Parallel to the coastline the hotels loomed up, one after the other, countless charter flights poured into them constantly. Bougainvillea bloomed beside the entrance. A man in an emerald-green waistcoat took my suitcase. On the reception desk was a sign. Honored guest, the algae on the beach is a natural phenomenon, we are unable to remove it completely. The algae is a part of the ecosystem. The sea will remove it by itself. The management thanks you for being understanding .
We went down to the breakfast room. A low mist hung in the room, coming from the fried eggs, bacon, the steam from chafing dishes. We found a little table by the window. The food was spread out over a few islands, between them people swarmed with plates in hand. The conveyor toaster was of particular interest to me. You put a slice of bread on a conveyor belt and it was roasted top and bottom by glowing spirals — when it reached the end of the belt the bread fell onto a little slide and was ejected from the machine, toasted and all. An industrial, efficient process, in keeping with the mass tourism along this stretch of coast.
‘Mostly Germans here,’ my mother said. ‘It’s very inexpensive. I could spend the rest of my life here if I wanted to.’

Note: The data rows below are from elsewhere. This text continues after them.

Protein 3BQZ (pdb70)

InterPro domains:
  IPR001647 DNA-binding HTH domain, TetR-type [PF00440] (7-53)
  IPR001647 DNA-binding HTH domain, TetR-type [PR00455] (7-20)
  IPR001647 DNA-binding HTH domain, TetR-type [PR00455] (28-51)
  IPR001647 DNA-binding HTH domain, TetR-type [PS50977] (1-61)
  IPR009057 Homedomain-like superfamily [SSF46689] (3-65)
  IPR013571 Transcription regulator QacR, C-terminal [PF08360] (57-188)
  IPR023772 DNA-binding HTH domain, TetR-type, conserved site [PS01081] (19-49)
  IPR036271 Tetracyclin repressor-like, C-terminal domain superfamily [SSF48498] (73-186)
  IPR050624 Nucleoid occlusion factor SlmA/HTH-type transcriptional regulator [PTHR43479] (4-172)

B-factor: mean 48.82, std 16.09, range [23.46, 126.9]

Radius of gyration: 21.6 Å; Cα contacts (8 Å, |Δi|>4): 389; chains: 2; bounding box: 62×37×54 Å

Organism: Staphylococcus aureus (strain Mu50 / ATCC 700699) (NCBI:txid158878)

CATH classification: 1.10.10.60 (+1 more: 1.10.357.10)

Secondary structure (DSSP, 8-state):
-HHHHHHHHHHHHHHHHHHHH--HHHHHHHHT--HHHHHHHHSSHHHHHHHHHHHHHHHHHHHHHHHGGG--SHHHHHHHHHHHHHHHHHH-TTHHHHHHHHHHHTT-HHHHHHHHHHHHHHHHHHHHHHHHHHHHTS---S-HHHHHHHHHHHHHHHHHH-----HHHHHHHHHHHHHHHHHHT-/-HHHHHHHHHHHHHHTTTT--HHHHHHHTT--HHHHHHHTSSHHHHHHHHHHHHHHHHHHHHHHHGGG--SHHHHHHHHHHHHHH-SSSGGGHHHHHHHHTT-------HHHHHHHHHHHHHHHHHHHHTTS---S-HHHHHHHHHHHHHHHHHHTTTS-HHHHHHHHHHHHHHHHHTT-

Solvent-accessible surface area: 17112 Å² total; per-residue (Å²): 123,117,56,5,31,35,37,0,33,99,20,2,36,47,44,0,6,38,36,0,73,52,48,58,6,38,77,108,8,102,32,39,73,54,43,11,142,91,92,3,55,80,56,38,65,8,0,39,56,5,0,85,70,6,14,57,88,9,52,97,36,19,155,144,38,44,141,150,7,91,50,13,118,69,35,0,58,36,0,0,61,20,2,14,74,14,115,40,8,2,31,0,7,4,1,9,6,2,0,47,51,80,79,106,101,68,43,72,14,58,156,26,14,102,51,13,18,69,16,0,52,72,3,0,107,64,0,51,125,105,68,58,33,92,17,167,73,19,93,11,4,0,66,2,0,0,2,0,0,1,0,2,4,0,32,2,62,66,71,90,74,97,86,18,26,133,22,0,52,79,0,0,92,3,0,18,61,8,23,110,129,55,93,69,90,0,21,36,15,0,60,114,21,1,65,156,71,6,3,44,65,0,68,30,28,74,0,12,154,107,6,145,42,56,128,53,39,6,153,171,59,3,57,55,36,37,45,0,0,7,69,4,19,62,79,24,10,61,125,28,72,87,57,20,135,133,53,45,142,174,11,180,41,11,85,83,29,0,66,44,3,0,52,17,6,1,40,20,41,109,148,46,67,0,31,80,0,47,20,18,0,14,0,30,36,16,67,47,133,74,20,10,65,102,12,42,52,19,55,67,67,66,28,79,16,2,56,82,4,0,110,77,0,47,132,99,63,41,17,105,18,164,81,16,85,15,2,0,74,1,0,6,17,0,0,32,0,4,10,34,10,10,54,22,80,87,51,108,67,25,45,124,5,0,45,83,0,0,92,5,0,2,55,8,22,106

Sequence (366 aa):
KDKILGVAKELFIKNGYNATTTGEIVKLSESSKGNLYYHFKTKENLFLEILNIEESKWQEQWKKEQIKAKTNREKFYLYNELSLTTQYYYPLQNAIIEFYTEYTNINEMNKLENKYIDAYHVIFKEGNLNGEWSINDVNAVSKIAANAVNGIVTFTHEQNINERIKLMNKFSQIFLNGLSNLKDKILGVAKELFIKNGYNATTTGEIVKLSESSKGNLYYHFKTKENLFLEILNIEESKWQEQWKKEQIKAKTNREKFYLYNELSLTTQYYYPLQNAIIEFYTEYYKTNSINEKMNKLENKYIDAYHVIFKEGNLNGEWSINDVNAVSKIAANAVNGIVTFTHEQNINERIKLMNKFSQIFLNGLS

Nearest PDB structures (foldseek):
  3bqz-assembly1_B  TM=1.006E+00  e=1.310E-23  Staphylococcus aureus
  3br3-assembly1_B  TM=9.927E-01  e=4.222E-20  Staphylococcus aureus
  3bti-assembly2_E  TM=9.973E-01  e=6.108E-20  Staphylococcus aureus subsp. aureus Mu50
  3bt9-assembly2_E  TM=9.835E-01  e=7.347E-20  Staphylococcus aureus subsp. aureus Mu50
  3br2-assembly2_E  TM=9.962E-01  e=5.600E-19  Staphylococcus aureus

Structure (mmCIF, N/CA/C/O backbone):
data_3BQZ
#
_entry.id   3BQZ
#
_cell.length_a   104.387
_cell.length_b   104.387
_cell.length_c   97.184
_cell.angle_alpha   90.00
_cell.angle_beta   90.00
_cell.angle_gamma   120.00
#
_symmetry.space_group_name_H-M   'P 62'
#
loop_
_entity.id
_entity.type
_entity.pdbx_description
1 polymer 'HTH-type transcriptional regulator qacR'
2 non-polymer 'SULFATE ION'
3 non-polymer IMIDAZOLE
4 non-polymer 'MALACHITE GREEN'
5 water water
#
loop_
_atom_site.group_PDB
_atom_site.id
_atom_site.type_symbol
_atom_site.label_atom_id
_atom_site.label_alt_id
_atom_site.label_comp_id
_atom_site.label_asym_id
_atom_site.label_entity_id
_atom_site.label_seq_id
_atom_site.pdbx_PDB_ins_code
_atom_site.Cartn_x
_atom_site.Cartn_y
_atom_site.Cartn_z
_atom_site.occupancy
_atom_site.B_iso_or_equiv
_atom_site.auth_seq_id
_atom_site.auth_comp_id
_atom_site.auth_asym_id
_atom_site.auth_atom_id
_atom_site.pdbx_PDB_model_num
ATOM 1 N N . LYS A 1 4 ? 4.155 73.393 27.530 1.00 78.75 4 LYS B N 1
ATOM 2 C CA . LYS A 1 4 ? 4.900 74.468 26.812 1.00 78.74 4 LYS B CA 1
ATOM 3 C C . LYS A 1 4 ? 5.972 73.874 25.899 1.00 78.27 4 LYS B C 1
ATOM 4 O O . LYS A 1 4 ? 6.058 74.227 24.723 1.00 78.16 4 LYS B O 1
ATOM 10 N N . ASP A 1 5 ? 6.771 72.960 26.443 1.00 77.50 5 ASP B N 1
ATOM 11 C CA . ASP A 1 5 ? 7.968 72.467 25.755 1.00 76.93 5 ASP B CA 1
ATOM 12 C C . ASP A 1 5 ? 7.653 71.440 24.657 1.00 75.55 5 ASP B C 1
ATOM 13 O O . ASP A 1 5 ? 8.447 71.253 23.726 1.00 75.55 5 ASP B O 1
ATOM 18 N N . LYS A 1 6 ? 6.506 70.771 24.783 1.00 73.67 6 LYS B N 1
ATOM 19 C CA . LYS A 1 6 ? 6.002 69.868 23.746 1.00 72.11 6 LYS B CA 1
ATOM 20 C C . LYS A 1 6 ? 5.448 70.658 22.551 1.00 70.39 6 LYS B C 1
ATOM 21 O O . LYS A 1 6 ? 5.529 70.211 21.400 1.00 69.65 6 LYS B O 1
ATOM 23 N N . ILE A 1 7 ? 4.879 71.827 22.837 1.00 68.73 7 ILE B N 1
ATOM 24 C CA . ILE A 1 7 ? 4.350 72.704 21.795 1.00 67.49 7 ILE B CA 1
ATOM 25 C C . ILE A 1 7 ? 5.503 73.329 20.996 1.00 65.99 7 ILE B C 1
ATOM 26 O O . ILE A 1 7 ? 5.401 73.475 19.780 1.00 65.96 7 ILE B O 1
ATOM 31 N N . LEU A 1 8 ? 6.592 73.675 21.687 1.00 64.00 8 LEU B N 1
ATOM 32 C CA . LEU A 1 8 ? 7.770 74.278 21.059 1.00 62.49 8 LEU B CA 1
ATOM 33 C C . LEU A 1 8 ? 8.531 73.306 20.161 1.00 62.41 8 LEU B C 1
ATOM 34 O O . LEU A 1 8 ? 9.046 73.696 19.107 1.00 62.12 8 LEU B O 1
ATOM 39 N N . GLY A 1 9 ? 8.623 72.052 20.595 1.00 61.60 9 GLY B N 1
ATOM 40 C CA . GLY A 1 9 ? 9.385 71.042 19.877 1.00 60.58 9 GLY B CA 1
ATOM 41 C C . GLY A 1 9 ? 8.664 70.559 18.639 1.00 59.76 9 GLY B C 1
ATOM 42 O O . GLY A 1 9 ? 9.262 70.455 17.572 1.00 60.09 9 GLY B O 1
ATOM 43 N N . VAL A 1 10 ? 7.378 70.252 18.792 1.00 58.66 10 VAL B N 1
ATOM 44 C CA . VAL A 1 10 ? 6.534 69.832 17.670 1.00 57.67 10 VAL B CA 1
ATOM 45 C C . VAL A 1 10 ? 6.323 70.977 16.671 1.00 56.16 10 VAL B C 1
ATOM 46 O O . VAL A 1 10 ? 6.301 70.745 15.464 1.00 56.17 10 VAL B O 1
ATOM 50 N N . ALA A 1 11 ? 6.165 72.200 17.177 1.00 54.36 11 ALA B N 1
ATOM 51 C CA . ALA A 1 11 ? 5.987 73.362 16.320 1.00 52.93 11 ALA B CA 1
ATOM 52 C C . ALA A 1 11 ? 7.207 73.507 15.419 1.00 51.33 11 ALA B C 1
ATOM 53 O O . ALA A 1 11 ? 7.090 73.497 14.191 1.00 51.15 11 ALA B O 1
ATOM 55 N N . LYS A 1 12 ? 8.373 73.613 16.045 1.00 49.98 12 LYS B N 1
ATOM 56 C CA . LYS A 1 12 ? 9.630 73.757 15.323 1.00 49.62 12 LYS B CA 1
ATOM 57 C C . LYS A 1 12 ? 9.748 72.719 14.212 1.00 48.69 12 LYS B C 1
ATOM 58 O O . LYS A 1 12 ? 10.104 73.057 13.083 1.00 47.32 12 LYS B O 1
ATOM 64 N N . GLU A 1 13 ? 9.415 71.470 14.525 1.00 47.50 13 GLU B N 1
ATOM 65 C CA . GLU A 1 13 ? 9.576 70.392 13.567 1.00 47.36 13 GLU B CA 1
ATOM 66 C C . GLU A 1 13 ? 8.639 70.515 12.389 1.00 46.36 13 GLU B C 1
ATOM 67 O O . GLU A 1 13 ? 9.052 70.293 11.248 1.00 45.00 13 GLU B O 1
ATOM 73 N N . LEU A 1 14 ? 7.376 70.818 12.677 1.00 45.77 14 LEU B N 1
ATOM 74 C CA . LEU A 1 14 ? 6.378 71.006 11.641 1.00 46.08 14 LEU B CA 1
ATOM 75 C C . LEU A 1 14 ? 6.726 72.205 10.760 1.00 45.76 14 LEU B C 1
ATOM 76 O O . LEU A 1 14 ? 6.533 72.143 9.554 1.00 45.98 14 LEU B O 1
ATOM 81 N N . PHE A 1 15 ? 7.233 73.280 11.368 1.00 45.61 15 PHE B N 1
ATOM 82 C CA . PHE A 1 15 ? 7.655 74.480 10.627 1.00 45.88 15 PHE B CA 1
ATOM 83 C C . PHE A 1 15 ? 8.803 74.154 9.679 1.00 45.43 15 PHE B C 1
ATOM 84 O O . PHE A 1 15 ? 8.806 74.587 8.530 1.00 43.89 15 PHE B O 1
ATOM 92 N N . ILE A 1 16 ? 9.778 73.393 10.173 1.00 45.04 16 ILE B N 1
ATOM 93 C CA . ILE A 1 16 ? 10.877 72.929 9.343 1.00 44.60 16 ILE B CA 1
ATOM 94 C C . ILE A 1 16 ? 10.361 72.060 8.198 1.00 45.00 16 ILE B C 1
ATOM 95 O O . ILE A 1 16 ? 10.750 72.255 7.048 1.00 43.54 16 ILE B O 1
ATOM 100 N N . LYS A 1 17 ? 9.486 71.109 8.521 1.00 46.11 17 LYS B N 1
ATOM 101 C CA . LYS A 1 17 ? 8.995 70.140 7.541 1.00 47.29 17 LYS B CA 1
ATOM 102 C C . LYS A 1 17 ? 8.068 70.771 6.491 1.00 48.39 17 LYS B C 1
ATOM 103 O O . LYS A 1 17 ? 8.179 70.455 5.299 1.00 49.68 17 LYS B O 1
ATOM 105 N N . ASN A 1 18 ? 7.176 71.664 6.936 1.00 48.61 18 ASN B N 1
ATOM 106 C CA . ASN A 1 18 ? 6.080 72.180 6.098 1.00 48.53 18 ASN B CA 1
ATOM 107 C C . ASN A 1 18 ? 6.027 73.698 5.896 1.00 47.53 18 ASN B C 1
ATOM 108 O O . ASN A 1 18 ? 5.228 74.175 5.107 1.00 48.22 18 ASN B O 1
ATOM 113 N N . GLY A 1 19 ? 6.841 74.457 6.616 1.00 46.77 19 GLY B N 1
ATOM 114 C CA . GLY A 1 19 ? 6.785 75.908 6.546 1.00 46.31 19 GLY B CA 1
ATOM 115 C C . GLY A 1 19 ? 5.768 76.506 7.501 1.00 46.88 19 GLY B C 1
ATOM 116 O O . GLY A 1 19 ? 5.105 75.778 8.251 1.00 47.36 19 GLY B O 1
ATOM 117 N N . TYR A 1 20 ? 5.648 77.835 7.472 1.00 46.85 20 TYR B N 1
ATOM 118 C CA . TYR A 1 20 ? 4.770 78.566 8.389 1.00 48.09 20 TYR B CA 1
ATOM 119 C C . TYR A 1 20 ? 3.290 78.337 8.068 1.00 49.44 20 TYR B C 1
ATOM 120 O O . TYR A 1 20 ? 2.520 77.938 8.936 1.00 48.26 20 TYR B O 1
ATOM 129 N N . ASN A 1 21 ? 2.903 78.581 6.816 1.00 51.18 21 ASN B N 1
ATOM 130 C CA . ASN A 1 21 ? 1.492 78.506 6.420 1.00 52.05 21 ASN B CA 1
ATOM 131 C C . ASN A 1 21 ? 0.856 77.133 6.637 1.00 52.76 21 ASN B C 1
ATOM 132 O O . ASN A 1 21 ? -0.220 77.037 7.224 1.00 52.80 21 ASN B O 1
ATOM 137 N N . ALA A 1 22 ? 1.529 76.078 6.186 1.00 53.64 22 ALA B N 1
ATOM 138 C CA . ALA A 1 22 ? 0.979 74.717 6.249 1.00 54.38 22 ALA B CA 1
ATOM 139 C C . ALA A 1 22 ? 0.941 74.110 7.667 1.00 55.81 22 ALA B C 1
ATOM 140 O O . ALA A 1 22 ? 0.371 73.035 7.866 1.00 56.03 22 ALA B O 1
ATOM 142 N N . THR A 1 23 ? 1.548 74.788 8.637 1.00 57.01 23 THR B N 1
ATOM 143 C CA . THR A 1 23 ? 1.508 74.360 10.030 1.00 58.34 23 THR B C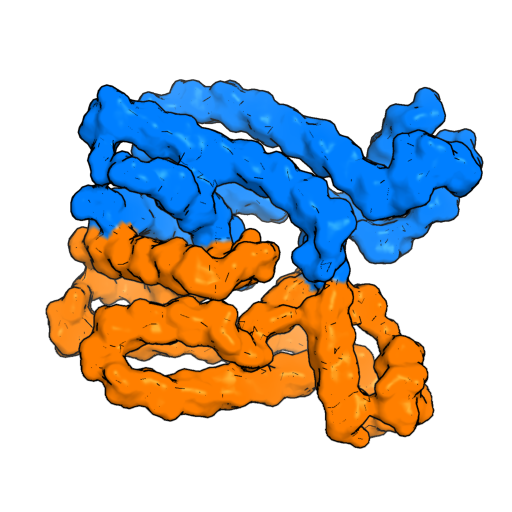A 1
ATOM 144 C C . THR A 1 23 ? 0.353 75.076 10.728 1.00 59.86 23 THR B C 1
ATOM 145 O O . THR A 1 23 ? 0.369 76.292 10.863 1.00 58.78 23 THR B O 1
ATOM 149 N N . THR A 1 24 ? -0.663 74.322 11.146 1.00 62.70 24 THR B N 1
ATOM 150 C CA . THR A 1 24 ? -1.826 74.907 11.828 1.00 64.95 24 THR B CA 1
ATOM 151 C C . THR A 1 24 ? -1.738 74.659 13.332 1.00 66.76 24 THR B C 1
ATOM 152 O O . THR A 1 24 ? -1.154 73.665 13.762 1.00 66.50 24 THR B O 1
ATOM 156 N N . THR A 1 25 ? -2.317 75.568 14.120 1.00 69.25 25 THR B N 1
ATOM 157 C CA . THR A 1 25 ? -2.399 75.406 15.580 1.00 71.41 25 THR B CA 1
ATOM 158 C C . THR A 1 25 ? -3.188 74.153 15.972 1.00 72.92 25 THR B C 1
ATOM 159 O O . THR A 1 25 ? -2.956 73.586 17.038 1.00 73.25 25 THR B O 1
ATOM 163 N N . GLY A 1 26 ? -4.125 73.737 15.119 1.00 74.54 26 GLY B N 1
ATOM 164 C CA . GLY A 1 26 ? -4.837 72.471 15.306 1.00 76.07 26 GLY B CA 1
ATOM 165 C C . GLY A 1 26 ? -3.907 71.277 15.157 1.00 77.34 26 GLY B C 1
ATOM 166 O O . GLY A 1 26 ? -3.960 70.330 15.943 1.00 77.62 26 GLY B O 1
ATOM 167 N N . GLU A 1 27 ? -3.051 71.334 14.140 1.00 78.72 27 GLU B N 1
ATOM 168 C CA . GLU A 1 27 ? -2.041 70.304 13.898 1.00 79.58 27 GLU B CA 1
ATOM 169 C C . GLU A 1 27 ? -0.980 70.266 15.004 1.00 80.08 27 GLU B C 1
ATOM 170 O O . GLU A 1 27 ? -0.431 69.201 15.291 1.00 80.07 27 GLU B O 1
ATOM 176 N N . ILE A 1 28 ? -0.684 71.421 15.608 1.00 80.69 28 ILE B N 1
ATOM 177 C CA . ILE A 1 28 ? 0.219 71.480 16.765 1.00 81.52 28 ILE B CA 1
ATOM 178 C C . ILE A 1 28 ? -0.500 70.886 17.978 1.00 82.39 28 ILE B C 1
ATOM 179 O O . ILE A 1 28 ? 0.074 70.090 18.717 1.00 82.30 28 ILE B O 1
ATOM 184 N N . VAL A 1 29 ? -1.755 71.294 18.168 1.00 83.25 29 VAL B N 1
ATOM 185 C CA . VAL A 1 29 ? -2.621 70.788 19.246 1.00 83.75 29 VAL B CA 1
ATOM 186 C C . VAL A 1 29 ? -2.780 69.261 19.235 1.00 84.21 29 VAL B C 1
ATOM 187 O O . VAL A 1 29 ? -2.729 68.627 20.289 1.00 84.07 29 VAL B O 1
ATOM 191 N N . LYS A 1 30 ? -2.968 68.681 18.049 1.00 84.92 30 LYS B N 1
ATOM 192 C CA . LYS A 1 30 ? -3.189 67.234 17.909 1.00 85.46 30 LYS B CA 1
ATOM 193 C C . LYS A 1 30 ? -1.934 66.400 18.200 1.00 86.01 30 LYS B C 1
ATOM 194 O O . LYS A 1 30 ? -2.018 65.345 18.829 1.00 86.30 30 LYS B O 1
ATOM 196 N N . LEU A 1 31 ? -0.780 66.881 17.745 1.00 86.61 31 LEU B N 1
ATOM 197 C CA . LEU A 1 31 ? 0.486 66.145 17.860 1.00 87.06 31 LEU B CA 1
ATOM 198 C C . LEU A 1 31 ? 1.310 66.520 19.108 1.00 87.26 31 LEU B C 1
ATOM 199 O O . LEU A 1 31 ? 2.364 65.925 19.350 1.00 86.79 31 LEU B O 1
ATOM 204 N N . SER A 1 32 ? 0.837 67.493 19.891 1.00 87.69 32 SER B N 1
ATOM 205 C CA . SER A 1 32 ? 1.530 67.909 21.117 1.00 88.21 32 SER B CA 1
ATOM 206 C C . SER A 1 32 ? 0.727 67.630 22.392 1.00 89.20 32 SER B C 1
ATOM 207 O O . SER A 1 32 ? 1.117 68.071 23.477 1.00 89.22 32 SER B O 1
ATOM 210 N N . GLU A 1 33 ? -0.376 66.895 22.266 1.00 90.29 33 GLU B N 1
ATOM 211 C CA . GLU A 1 33 ? -1.214 66.545 23.414 1.00 91.49 33 GLU B CA 1
ATOM 212 C C . GLU A 1 33 ? -1.491 67.762 24.312 1.00 92.48 33 GLU B C 1
ATOM 213 O O . GLU A 1 33 ? -1.075 67.805 25.474 1.00 92.95 33 GLU B O 1
ATOM 215 N N . SER A 1 34 ? -2.180 68.752 23.753 1.00 93.12 34 SER B N 1
ATOM 216 C CA . SER A 1 34 ? -2.539 69.964 24.490 1.00 93.74 34 SER B CA 1
ATOM 217 C C . SER A 1 34 ? -3.709 70.672 23.809 1.00 94.21 34 SER B C 1
ATOM 218 O O . SER A 1 34 ? -3.928 70.507 22.606 1.00 94.38 34 SER B O 1
ATOM 220 N N . SER A 1 35 ? -4.459 71.453 24.584 1.00 94.52 35 SER B N 1
ATOM 221 C CA . SER A 1 35 ? -5.651 72.134 24.077 1.00 94.53 35 SER B CA 1
ATOM 222 C C . SER A 1 35 ? -5.311 73.377 23.262 1.00 94.40 35 SER B C 1
ATOM 223 O O . SER A 1 35 ? -4.206 73.910 23.362 1.00 94.23 35 SER B O 1
ATOM 224 N N . LYS A 1 36 ? -6.271 73.832 22.459 1.00 94.56 36 LYS B N 1
ATOM 225 C CA . LYS A 1 36 ? -6.137 75.087 21.715 1.00 94.67 36 LYS B CA 1
ATOM 226 C C . LYS A 1 36 ? -5.996 76.286 22.664 1.00 94.88 36 LYS B C 1
ATOM 227 O O . LYS A 1 36 ? -5.369 77.289 22.316 1.00 95.04 36 LYS B O 1
ATOM 229 N N . GLY A 1 37 ? -6.587 76.171 23.854 1.00 94.92 37 GLY B N 1
ATOM 230 C CA . GLY A 1 37 ? -6.423 77.158 24.923 1.00 94.83 37 GLY B CA 1
ATOM 231 C C . GLY A 1 37 ? -5.147 76.971 25.732 1.00 94.82 37 GLY B C 1
ATOM 232 O O . GLY A 1 37 ? -4.722 77.885 26.444 1.00 94.82 37 GLY B O 1
ATOM 233 N N . ASN A 1 38 ? -4.550 75.782 25.645 1.00 94.61 38 ASN B N 1
ATOM 234 C CA . ASN A 1 38 ? -3.232 75.522 26.228 1.00 94.24 38 ASN B CA 1
ATOM 235 C C . ASN A 1 38 ? -2.123 76.227 25.442 1.00 93.88 38 ASN B C 1
ATOM 236 O O . ASN A 1 38 ? -1.147 76.699 26.031 1.00 93.95 38 ASN B O 1
ATOM 238 N N . LEU A 1 39 ? -2.273 76.288 24.116 1.00 93.27 39 LEU B N 1
ATOM 239 C CA . LEU A 1 39 ? -1.361 77.056 23.259 1.00 92.72 39 LEU B CA 1
ATOM 240 C C . LEU A 1 39 ? -1.502 78.544 23.561 1.00 92.18 39 LEU B C 1
ATOM 241 O O . LEU A 1 39 ? -0.503 79.258 23.695 1.00 91.91 39 LEU B O 1
ATOM 243 N N . TYR A 1 40 ? -2.753 78.995 23.667 1.00 91.79 40 TYR B N 1
ATOM 244 C CA . TYR A 1 40 ? -3.078 80.333 24.166 1.00 91.38 40 TYR B CA 1
ATOM 245 C C . TYR A 1 40 ? -2.575 80.457 25.603 1.00 90.37 40 TYR B C 1
ATOM 246 O O . TYR A 1 40 ? -2.383 79.447 26.287 1.00 91.03 40 TYR B O 1
ATOM 255 N N . TYR A 1 41 ? -2.338 81.685 26.056 1.00 88.72 41 TYR B N 1
ATOM 256 C CA . TYR A 1 41 ? -1.838 81.931 27.416 1.00 87.16 41 TYR B CA 1
ATOM 257 C C . TYR A 1 41 ? -0.337 81.658 27.501 1.00 85.28 41 TYR B C 1
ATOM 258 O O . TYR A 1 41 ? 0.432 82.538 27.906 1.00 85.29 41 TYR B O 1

Emotion sticking like a fishbone in my craw. The rest of her life, it might be long or short, what is clear in any event is that Death has reminded her of their rendezvous. Was she always so clumsy with knife and fork? I look at her like a collector. I collect memories.
At four in the afternoon I awoke from a deep sleep and started the day for the second time. From the window I could see on the beach the plague of algae I had read about downstairs. Dark brown, a thick layer meters wide, tossed up by the sea. Beyond that, along the remaining strip of sand, were wicker parasols.
The corridors were long and dark, from behind the doors came the sounds of human lives. The wind whistled down the hallways. I almost fell into the elevator, which had stopped a good thirty centimeters lower than I had expected.
I found her on one of the recliners along the narrow stretch of sand.
‘Feeling rested, sweetheart?’ she asked.
She wasn’t wearing a top. I wondered whether that was acceptable in this part of the world, with its Arab prudishness, but noticed that other women were doing the same. There was a bright red spot on her right nipple. It looked scaly, infected.
‘And now,’ I said after a time, ‘what about that?’
I nodded at her breast. She looked at it.
‘This,’ she said, ‘is not cancer, this is a challenge.’
I shook my head slowly, in disbelief.
‘Is that what the doctor said, Mrs. Unger, you have a challenge ? It looks scary. Aggressive.’
‘It’s not that bad, is it? Like an insect bite or something.’
‘The crab, Mother, that’s what bit you.’
She shrugged.
‘Those are only metaphors.’
‘What are you planning to do about it? Do you even have a plan?’
‘I have an appointment in Cologne in December. It’s quite a drastic procedure, you know, it makes you very ill, but I’ve heard such good things about it.’
‘Such as?’
‘He sort of heats the cancer, those cells can’t take it and they die.’